Friday, February 3, 2012

Sushi motto!

I just recently got a job at a Chinese restaurant/sushi bar called sushi motto. The boss goes to my church so I got lucky. I've been wanting a job for the longest time, I've been begging my parents. I thought I'd be 100% capable of working. This week was my first week there; I was trained on Monday and then I worked on Thursday! I though waiting tables would be easy, boy I was wrong! Thursday was the most stressful day of my life. I was there from 4 to 9:30. It got real busy all of a sudden after only one group of two coming in. I was left by myself for at least an hour until one of the other waitresses called and asked if I needed help. When she got there I was so happy but then I felt I wasn't helping at all. I thought that I was a young adult and I could do it without getting frustrated.

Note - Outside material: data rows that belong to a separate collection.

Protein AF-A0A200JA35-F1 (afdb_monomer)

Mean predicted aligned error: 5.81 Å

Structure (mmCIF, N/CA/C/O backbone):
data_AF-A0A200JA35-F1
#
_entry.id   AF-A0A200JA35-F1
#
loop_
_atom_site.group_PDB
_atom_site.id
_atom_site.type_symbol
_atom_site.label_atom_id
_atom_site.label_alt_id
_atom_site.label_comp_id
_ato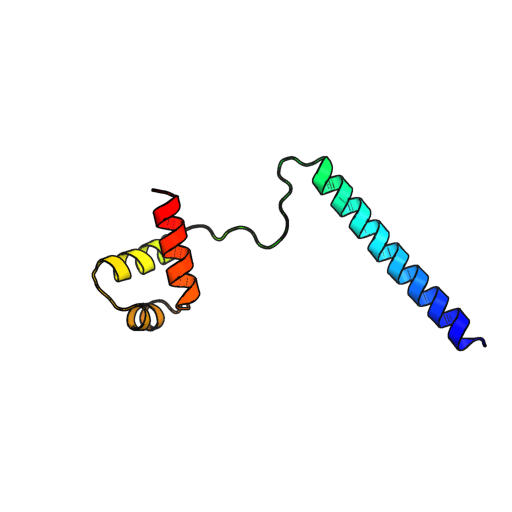m_site.label_asym_id
_atom_site.label_entity_id
_atom_site.label_seq_id
_atom_site.pdbx_PDB_ins_code
_atom_site.Cartn_x
_atom_site.Cartn_y
_atom_site.Cartn_z
_atom_site.occupancy
_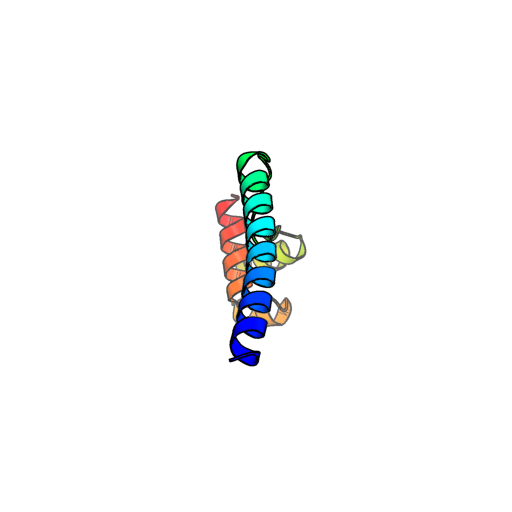atom_site.B_iso_or_equiv
_atom_site.auth_seq_id
_atom_site.auth_comp_id
_atom_site.auth_asym_id
_atom_site.auth_atom_id
_atom_site.pdbx_PDB_model_num
ATOM 1 N N . MET A 1 1 ? 32.076 -22.401 -24.305 1.00 68.19 1 M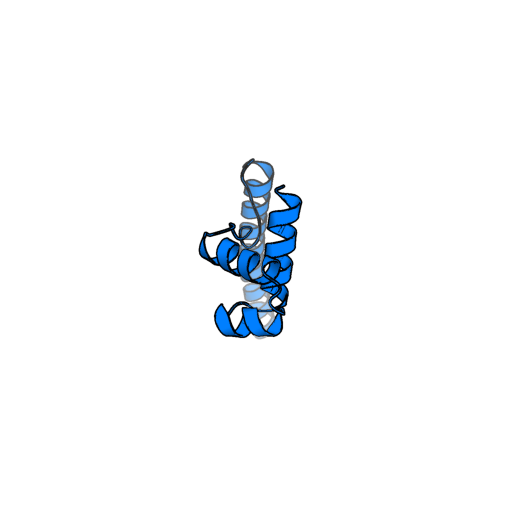ET A N 1
ATOM 2 C CA . MET A 1 1 ? 32.056 -20.996 -24.772 1.00 68.19 1 MET A CA 1
ATOM 3 C C . MET A 1 1 ? 30.671 -20.575 -25.266 1.00 68.19 1 MET A C 1
ATOM 5 O O . MET A 1 1 ? 30.155 -19.607 -24.734 1.00 68.19 1 MET A O 1
ATOM 9 N N . ILE A 1 2 ? 30.013 -21.347 -26.140 1.00 84.94 2 ILE A N 1
ATOM 10 C CA . ILE A 1 2 ? 28.701 -21.011 -26.745 1.00 84.94 2 ILE A CA 1
ATOM 11 C C . ILE A 1 2 ? 27.537 -20.855 -25.736 1.00 84.94 2 ILE A C 1
ATOM 13 O O . ILE A 1 2 ? 26.723 -19.949 -25.862 1.00 84.94 2 ILE A O 1
ATOM 17 N N . LEU A 1 3 ? 27.457 -21.693 -24.695 1.00 90.94 3 LEU A N 1
ATOM 18 C CA . LEU A 1 3 ? 26.381 -21.589 -23.691 1.00 90.94 3 LEU A CA 1
ATOM 19 C C . LEU A 1 3 ? 26.411 -20.249 -22.936 1.00 90.94 3 LEU A C 1
ATOM 21 O O . LEU A 1 3 ? 25.372 -19.654 -22.676 1.00 90.94 3 LEU A O 1
ATOM 25 N N . ARG A 1 4 ? 27.614 -19.765 -22.599 1.00 91.81 4 ARG A N 1
ATOM 26 C CA . ARG A 1 4 ? 27.783 -18.508 -21.861 1.00 91.81 4 ARG A CA 1
ATOM 27 C C . ARG A 1 4 ? 27.362 -17.316 -22.706 1.00 91.81 4 ARG A C 1
ATOM 29 O O . ARG A 1 4 ? 26.649 -16.462 -22.209 1.00 91.81 4 ARG A O 1
ATOM 36 N N . THR A 1 5 ? 27.739 -17.298 -23.983 1.00 92.62 5 THR A N 1
ATOM 37 C CA . THR A 1 5 ? 27.355 -16.213 -24.892 1.00 92.62 5 THR A CA 1
ATOM 38 C C . THR A 1 5 ? 25.843 -16.159 -25.096 1.00 92.62 5 THR A C 1
ATOM 40 O O . THR A 1 5 ? 25.270 -15.081 -25.033 1.00 92.62 5 THR A O 1
ATOM 43 N N . LEU A 1 6 ? 25.179 -17.308 -25.267 1.0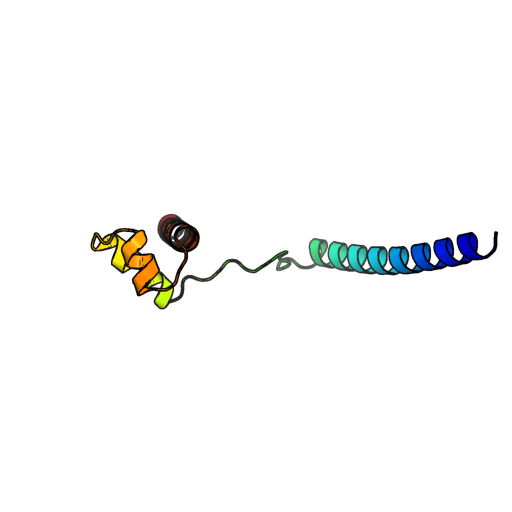0 94.94 6 LEU A N 1
ATOM 44 C CA . LEU A 1 6 ? 23.717 -17.354 -25.399 1.00 94.94 6 LEU A CA 1
ATOM 45 C C . LEU A 1 6 ? 22.998 -16.931 -24.112 1.00 94.94 6 LEU A C 1
ATOM 47 O O . LEU A 1 6 ? 21.991 -16.233 -24.178 1.00 94.94 6 LEU A O 1
ATOM 51 N N . LEU A 1 7 ? 23.525 -17.311 -22.944 1.00 94.94 7 LEU A N 1
ATOM 52 C CA . LEU A 1 7 ? 22.946 -16.903 -21.666 1.00 94.94 7 LEU A CA 1
ATOM 53 C C . LEU A 1 7 ? 23.089 -15.393 -21.435 1.00 94.94 7 LEU A C 1
ATOM 55 O O . LEU A 1 7 ? 22.117 -14.757 -21.044 1.00 94.94 7 LEU A O 1
ATOM 59 N N . SER A 1 8 ? 24.248 -14.812 -21.760 1.00 94.94 8 SER A N 1
ATOM 60 C CA . SER A 1 8 ? 24.467 -13.363 -21.670 1.00 94.94 8 SER A CA 1
ATOM 61 C C . SER A 1 8 ? 23.542 -12.570 -22.596 1.00 94.94 8 SER A C 1
ATOM 63 O O . SER A 1 8 ? 23.057 -11.513 -22.208 1.00 94.94 8 SER A O 1
ATOM 65 N N . VAL A 1 9 ? 23.247 -13.082 -23.797 1.00 95.00 9 VAL A N 1
ATOM 66 C CA . VAL A 1 9 ? 22.268 -12.456 -24.706 1.00 95.00 9 VAL A CA 1
ATOM 67 C C . VAL A 1 9 ? 20.858 -12.526 -24.113 1.00 95.00 9 VAL A C 1
ATOM 69 O O . VAL A 1 9 ? 20.157 -11.520 -24.089 1.00 95.00 9 VAL A O 1
ATOM 72 N N . ALA A 1 10 ? 20.463 -13.676 -23.560 1.00 95.81 10 ALA A N 1
ATOM 73 C CA . ALA A 1 10 ? 19.156 -13.830 -22.921 1.00 95.81 10 ALA A CA 1
ATOM 74 C C . ALA A 1 10 ? 18.988 -12.957 -21.661 1.00 95.81 10 ALA A C 1
ATOM 76 O O . ALA A 1 10 ? 17.877 -12.545 -21.334 1.00 95.81 10 ALA A O 1
ATOM 77 N N . GLU A 1 11 ? 20.067 -12.689 -20.924 1.00 95.50 11 GLU A N 1
ATOM 78 C CA . GLU A 1 11 ? 20.074 -11.740 -19.805 1.00 95.50 11 GLU A CA 1
ATOM 79 C C . GLU A 1 11 ? 19.915 -10.302 -20.298 1.00 95.50 11 GLU A C 1
ATOM 81 O O . GLU A 1 11 ? 19.001 -9.616 -19.850 1.00 95.50 11 GLU A O 1
ATOM 86 N N . MET A 1 12 ? 20.701 -9.897 -21.299 1.00 96.44 12 MET A N 1
ATOM 87 C CA . MET A 1 12 ? 20.622 -8.566 -21.906 1.00 96.44 12 MET A CA 1
ATOM 88 C C . MET A 1 12 ? 19.217 -8.243 -22.439 1.00 96.44 12 MET A C 1
ATOM 90 O O . MET A 1 12 ? 18.709 -7.146 -22.221 1.00 96.44 12 MET A O 1
ATOM 94 N N . GLU A 1 13 ? 18.554 -9.192 -23.105 1.00 96.56 13 GLU A N 1
ATOM 95 C CA . GLU A 1 13 ? 17.186 -8.997 -23.605 1.00 96.56 13 GLU A CA 1
ATOM 96 C C . GLU A 1 13 ? 16.160 -8.831 -22.473 1.00 96.56 13 GLU A C 1
ATOM 98 O O . GLU A 1 13 ? 15.234 -8.024 -22.587 1.00 96.56 13 GLU A O 1
ATOM 103 N N . ARG A 1 14 ? 16.321 -9.559 -21.359 1.00 96.38 14 ARG A N 1
ATOM 104 C CA . ARG A 1 14 ? 15.460 -9.392 -20.177 1.00 96.38 14 ARG A CA 1
ATOM 105 C C . ARG A 1 14 ? 15.678 -8.039 -19.519 1.00 96.38 14 ARG A C 1
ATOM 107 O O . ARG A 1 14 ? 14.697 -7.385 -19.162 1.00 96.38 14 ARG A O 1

I started tearing up multiple times cause I didn't know what else to do there were so many people and I couldn't remember which table got nice order, someone was calling every five minutes for a to go order and I didn't know anything about any of the food. I got home and I just sat in my bed and cried! I was so tired and so aggravated that's all I thought to do. I woke up this morning late and my dad was mad. I couldn't find clothes, I was just making everything a big drama scene. Finally I just sat in my parents room and cried. My dad left to take m brothers to school and my mom told she'd have to take me later so I got in bed and got some more sleep and now I'm feeling great! It just goes to show I'm not as grown up as I thought I was!